Date: 2024-06-20 02:31 pm (UTC)
alithea: Artwork of Francine from Strangers in Paradise, top half only with hair and scarf blowing in the wind (Default)
From: [personal profile] alithea
Ooh, it wasn't *quite* as bad as I may have implied - this was back in 2018 before *I* knew I was autistic. The not diagnosing adult autism is what I've discovered more recently. But it would have been helpful if someone had picked it up back then when I was trying to get treatment for my mental health, as I opposed to me discovering for myself during a session on a return to work scheme, where I had no access to any sort of support for it.

Date: 2024-06-20 02:40 pm (UTC)
alithea: Artwork of Francine from Strangers in Paradise, top half only with hair and scarf blowing in the wind (Default)
From: [personal profile] alithea
We had a session run by a neurodiverse woman all about adapting to work environments and self care for the terminally anxious with sensory issues... I put two and two together about how all my issues with the new building in Dundee had been sensory overload and then a diagnosed friend I spoke to about it very kindly pointed me at a proper questionnaire written by researchers (at Oxford? University) and I started doing that and discovered all my "quirky" stories about my school career are actually classic autism symptoms, and came out with a "yes, it's definitely worth you contacting a professional to look into a diagnosis" result at the end. Which is how I found out GPs can't refer you for an autism diagnosis in Tayside. I am currently considering self referring back to mental health to see if it *is* possible to get an NHS diagnosis if you go direct to the mental health team... But funnily enough, I'm not especially keen to engage with them since it's exactly the same team as I had to deal with in Dundee, minus arsehole psychiatrist, obviously.
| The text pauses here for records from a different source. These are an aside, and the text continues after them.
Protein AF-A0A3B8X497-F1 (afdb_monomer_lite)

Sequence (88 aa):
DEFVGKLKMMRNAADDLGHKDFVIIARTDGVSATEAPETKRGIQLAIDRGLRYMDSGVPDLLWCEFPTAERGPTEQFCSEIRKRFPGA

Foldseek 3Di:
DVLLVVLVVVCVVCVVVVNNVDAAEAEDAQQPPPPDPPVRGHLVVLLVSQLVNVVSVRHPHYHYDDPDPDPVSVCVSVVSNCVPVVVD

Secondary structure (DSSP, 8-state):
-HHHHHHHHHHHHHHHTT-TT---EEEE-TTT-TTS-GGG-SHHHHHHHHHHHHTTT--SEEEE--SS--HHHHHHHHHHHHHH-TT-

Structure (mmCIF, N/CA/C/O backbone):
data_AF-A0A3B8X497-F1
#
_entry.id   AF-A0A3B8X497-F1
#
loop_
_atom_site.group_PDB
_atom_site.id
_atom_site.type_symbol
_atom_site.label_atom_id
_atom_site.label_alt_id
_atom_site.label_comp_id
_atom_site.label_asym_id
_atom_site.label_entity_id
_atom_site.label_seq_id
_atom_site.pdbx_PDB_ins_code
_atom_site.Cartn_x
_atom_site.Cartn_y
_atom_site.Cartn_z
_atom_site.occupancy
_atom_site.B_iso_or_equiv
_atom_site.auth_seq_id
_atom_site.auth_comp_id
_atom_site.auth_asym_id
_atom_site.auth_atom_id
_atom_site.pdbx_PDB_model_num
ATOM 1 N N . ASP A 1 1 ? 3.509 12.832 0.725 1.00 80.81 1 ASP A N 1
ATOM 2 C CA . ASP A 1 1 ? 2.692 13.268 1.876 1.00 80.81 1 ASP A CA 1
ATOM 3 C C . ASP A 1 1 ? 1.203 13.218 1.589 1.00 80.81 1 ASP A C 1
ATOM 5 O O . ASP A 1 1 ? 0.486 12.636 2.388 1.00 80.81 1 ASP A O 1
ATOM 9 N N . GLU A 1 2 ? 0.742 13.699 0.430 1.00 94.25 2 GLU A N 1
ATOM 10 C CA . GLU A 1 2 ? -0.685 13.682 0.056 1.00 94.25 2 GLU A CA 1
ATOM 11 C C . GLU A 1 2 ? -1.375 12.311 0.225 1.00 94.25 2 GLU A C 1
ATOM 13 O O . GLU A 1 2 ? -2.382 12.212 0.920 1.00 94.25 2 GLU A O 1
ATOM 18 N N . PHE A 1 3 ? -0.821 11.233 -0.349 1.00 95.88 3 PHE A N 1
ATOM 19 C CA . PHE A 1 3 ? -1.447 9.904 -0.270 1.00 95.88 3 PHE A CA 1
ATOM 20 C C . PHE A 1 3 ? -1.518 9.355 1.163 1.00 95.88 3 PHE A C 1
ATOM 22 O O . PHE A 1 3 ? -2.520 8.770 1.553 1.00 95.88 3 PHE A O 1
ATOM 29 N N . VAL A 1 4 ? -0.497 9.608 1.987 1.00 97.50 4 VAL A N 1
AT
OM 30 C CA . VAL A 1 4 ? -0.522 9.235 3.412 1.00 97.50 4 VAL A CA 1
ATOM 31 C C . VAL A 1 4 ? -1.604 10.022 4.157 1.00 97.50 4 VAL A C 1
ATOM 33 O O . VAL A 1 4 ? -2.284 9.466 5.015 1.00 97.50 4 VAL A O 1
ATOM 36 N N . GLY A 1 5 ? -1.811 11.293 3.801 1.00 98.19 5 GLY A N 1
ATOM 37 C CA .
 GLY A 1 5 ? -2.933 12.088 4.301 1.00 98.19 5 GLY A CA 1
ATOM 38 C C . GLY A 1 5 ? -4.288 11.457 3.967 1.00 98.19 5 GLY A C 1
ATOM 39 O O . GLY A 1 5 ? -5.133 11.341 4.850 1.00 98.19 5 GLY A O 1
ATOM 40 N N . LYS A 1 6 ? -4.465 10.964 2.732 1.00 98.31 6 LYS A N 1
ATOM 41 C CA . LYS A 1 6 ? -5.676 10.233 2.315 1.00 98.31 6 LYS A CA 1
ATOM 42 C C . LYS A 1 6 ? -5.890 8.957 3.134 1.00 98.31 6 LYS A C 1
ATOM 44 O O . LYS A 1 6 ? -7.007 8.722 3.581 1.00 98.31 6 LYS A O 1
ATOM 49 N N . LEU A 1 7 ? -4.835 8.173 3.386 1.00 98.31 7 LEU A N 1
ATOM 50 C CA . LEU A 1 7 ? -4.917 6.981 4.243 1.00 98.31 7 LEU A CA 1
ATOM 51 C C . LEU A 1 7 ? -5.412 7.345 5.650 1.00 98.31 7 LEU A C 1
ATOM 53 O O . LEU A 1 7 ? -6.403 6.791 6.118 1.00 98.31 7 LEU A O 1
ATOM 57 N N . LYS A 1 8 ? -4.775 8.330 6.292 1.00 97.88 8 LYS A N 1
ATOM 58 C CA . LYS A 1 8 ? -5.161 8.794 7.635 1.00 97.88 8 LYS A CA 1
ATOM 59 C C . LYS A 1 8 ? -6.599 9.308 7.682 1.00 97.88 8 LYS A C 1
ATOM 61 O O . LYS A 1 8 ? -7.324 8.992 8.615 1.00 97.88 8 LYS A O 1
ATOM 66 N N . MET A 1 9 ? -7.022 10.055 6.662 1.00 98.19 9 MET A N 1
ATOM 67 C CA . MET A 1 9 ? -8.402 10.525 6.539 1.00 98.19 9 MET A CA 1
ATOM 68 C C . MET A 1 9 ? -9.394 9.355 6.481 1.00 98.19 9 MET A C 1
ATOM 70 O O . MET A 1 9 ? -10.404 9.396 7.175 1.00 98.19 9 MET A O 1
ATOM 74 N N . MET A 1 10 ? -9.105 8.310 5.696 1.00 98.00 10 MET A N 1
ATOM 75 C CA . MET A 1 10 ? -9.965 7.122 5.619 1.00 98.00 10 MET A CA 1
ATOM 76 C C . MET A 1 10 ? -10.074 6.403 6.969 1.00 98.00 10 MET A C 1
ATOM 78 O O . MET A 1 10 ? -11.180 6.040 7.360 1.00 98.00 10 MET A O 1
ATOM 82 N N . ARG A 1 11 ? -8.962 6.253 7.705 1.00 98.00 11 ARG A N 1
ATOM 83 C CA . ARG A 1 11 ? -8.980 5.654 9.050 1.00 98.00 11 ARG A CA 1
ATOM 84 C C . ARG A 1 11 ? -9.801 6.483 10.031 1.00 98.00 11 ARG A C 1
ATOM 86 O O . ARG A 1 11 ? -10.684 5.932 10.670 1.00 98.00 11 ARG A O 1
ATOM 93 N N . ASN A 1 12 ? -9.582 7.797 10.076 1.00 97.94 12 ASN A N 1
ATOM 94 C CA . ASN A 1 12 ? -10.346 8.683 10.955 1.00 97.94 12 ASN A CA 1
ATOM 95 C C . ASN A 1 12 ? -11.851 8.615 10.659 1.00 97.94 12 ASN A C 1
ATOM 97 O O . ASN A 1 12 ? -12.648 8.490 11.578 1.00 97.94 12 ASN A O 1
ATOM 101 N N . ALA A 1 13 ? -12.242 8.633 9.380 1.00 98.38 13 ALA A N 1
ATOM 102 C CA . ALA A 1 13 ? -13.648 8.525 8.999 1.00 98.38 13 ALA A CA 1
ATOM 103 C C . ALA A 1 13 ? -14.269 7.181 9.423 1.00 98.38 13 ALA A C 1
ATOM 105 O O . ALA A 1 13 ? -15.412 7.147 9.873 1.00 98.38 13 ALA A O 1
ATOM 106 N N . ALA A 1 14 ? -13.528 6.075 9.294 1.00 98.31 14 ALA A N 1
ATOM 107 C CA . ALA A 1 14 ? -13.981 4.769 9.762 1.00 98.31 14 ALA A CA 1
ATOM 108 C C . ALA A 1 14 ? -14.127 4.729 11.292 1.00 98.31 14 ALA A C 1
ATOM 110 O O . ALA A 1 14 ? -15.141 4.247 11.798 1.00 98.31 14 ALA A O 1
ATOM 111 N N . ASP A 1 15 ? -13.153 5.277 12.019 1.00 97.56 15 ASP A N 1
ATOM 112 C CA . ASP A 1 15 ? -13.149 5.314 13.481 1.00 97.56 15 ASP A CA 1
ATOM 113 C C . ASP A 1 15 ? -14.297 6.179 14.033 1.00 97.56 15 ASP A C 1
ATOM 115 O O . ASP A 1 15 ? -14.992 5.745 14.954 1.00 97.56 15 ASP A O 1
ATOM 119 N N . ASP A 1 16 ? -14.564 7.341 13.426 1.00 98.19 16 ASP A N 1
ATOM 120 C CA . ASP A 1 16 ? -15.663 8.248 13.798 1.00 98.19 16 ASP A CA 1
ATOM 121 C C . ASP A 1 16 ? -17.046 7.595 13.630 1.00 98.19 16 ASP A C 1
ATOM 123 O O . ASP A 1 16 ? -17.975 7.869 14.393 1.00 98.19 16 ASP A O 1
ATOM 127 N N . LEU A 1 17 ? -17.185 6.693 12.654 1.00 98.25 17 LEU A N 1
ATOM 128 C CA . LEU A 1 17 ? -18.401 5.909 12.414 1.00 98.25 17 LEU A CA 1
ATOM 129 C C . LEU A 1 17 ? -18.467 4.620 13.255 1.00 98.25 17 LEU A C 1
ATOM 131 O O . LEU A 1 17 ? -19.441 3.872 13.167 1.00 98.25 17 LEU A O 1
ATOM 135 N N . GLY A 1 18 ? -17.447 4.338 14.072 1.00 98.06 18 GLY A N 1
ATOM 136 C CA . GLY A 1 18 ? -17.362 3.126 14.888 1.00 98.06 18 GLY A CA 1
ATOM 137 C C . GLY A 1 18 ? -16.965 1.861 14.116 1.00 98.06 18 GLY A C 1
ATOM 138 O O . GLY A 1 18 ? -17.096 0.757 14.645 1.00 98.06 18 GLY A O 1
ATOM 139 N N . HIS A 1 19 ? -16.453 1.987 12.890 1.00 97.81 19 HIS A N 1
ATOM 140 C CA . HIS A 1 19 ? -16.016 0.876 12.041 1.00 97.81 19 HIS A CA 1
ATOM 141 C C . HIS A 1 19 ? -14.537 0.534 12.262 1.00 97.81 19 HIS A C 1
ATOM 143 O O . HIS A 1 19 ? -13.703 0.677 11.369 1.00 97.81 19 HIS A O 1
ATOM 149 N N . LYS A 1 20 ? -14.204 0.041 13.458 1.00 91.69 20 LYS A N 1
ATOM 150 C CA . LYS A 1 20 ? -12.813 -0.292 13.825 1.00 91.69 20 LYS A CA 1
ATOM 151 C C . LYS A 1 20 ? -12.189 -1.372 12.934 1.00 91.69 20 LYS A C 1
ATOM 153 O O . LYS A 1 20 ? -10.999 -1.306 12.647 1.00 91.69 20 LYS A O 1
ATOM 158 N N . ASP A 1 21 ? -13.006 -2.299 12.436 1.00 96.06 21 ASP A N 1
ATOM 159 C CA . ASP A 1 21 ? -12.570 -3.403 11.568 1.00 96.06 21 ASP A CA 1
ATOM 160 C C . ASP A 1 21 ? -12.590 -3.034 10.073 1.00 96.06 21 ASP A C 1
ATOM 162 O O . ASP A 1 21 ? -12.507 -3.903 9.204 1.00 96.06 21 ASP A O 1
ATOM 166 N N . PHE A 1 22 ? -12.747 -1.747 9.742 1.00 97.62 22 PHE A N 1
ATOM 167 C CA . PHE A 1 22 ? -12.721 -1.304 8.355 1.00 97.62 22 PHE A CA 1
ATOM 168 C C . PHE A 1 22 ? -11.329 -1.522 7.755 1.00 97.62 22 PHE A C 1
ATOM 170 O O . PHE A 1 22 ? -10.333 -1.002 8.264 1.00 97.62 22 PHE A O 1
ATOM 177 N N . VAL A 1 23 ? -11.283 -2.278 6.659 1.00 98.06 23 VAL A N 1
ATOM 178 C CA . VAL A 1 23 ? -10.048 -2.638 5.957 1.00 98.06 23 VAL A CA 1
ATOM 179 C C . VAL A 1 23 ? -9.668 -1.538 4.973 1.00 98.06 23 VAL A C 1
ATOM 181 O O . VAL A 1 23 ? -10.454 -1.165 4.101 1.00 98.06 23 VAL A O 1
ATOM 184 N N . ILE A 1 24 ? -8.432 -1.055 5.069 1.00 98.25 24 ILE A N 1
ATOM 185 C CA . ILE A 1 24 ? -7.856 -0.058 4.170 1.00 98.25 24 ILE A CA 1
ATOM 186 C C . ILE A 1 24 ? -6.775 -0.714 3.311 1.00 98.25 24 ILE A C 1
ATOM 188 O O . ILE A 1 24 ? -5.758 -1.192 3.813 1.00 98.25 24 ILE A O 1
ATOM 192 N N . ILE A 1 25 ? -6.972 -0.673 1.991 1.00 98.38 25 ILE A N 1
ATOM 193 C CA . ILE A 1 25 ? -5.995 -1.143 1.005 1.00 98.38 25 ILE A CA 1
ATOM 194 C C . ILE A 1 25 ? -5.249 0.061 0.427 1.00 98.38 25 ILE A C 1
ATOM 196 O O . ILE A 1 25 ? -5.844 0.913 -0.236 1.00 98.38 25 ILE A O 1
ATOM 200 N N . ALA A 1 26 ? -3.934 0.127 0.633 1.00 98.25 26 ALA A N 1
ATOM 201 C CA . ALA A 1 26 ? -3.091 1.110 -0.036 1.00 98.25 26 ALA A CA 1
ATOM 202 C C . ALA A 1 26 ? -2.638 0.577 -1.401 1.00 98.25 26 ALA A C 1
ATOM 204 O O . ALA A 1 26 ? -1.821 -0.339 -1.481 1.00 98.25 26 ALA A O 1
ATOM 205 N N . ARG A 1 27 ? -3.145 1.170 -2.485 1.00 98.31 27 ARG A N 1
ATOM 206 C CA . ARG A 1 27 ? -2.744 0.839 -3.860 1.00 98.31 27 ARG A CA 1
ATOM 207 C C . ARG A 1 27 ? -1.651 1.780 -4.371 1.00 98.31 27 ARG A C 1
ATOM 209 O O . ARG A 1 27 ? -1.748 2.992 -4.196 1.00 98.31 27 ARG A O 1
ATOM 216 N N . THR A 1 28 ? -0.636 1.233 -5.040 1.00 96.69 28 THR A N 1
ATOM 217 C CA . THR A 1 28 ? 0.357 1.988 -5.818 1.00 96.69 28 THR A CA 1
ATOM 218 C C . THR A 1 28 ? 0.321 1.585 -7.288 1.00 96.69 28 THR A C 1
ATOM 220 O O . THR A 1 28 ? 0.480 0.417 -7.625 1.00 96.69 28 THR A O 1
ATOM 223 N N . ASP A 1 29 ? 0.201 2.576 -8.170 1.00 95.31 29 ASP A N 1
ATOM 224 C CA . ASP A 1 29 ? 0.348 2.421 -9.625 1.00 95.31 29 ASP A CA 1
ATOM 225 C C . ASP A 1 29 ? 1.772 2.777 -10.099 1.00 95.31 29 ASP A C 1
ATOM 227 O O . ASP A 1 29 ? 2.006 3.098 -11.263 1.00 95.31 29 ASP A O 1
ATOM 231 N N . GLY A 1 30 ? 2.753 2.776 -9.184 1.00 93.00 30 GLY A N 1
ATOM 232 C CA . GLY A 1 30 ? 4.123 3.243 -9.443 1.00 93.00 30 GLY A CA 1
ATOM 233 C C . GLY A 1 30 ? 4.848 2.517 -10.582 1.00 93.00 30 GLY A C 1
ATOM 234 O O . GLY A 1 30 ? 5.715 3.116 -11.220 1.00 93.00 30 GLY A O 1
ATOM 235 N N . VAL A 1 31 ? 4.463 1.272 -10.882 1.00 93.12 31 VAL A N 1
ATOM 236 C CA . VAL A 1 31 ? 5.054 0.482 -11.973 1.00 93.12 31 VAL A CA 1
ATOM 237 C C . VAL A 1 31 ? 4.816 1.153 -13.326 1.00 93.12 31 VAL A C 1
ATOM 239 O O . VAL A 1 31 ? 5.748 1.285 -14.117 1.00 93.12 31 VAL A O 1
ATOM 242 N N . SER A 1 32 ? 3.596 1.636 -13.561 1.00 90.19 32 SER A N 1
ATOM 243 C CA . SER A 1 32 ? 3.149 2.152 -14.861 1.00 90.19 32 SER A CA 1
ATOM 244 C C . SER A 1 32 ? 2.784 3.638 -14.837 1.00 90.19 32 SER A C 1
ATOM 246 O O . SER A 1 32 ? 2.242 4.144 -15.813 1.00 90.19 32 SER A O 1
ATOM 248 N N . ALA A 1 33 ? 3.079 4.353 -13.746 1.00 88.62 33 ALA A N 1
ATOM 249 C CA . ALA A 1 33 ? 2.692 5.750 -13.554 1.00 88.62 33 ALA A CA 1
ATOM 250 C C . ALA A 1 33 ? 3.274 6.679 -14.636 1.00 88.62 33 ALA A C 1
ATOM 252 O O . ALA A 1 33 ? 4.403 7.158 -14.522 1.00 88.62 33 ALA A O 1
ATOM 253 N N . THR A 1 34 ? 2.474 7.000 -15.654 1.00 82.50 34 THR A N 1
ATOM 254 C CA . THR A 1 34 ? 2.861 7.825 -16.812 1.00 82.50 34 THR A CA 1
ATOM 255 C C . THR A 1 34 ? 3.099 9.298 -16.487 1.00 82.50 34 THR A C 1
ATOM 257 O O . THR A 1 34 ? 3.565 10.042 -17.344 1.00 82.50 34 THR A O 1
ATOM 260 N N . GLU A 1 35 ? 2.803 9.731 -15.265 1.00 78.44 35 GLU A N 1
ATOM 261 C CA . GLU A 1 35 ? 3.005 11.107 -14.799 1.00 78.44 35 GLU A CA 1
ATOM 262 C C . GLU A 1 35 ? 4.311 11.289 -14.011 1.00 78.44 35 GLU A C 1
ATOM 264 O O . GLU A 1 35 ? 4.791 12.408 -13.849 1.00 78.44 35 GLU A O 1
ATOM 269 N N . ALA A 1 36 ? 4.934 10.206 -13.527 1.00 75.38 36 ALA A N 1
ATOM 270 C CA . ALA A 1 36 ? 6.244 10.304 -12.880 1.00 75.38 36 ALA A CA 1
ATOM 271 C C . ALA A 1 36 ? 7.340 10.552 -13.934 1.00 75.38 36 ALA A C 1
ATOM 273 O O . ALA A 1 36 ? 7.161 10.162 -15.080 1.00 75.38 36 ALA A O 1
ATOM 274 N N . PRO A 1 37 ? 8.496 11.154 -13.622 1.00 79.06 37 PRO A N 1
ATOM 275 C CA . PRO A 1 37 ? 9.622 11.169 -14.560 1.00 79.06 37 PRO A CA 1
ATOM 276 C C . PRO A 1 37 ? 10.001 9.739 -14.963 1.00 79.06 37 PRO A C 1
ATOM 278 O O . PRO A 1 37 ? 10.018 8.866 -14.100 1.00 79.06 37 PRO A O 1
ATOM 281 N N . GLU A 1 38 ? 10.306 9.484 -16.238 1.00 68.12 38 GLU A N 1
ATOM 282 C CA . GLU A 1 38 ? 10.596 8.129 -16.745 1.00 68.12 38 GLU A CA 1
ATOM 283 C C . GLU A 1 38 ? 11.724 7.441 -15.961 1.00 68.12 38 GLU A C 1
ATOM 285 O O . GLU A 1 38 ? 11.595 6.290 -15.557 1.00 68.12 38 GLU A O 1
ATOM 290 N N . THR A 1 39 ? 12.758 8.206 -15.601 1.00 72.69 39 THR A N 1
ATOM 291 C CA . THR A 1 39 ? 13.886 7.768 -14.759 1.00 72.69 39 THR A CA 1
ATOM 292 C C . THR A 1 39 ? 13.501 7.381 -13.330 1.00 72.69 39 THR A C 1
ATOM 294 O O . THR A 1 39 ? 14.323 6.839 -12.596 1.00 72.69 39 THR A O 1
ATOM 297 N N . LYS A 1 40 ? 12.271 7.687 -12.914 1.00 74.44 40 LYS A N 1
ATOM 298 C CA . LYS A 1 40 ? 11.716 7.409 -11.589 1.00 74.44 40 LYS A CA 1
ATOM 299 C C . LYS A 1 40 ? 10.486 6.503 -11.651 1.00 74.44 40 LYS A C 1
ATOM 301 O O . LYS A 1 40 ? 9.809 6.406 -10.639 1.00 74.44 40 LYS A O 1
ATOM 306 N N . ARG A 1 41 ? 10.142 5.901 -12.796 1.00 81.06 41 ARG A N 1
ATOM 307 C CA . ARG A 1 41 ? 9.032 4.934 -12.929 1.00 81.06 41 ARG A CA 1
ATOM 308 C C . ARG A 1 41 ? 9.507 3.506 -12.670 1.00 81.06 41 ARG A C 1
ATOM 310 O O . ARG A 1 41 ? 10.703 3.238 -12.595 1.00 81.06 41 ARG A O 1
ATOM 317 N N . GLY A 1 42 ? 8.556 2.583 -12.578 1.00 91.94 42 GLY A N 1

Date: 2024-06-20 02:42 pm (UTC)
alithea: Artwork of Francine from Strangers in Paradise, top half only with hair and scarf blowing in the wind (Default)
From: [personal profile] alithea
This is what I meant when I wrote "this course is great, but A Lot" - I've been intending to write the above comment as a post for about 18 months and never quite getting up the spoons.

#1

Date: 2024-06-20 02:38 pm (UTC)
lsanderson: (Default)
From: [personal profile] lsanderson
Curse you, U of M!

Dooes what it says on the Tin...

Date: 2024-06-21 06:52 am (UTC)
hairyears: Spilosoma viginica caterpillar: luxuriant white hair and a 'Dougal' face with antennae. Small, hairy, and venomous (Default)
From: [personal profile] hairyears
6)

"Flamethrower-wielding robot dog

What could possibly go wrong?

Let's put the word 'Eventual' to work...

Date: 2024-06-21 06:58 am (UTC)
hairyears: Spilosoma viginica caterpillar: luxuriant white hair and a 'Dougal' face with antennae. Small, hairy, and venomous (Default)
From: [personal profile] hairyears
I worry that the headlines and viral video, from its eventual use against humans, will boost sales enough to cover the legal costs many times over.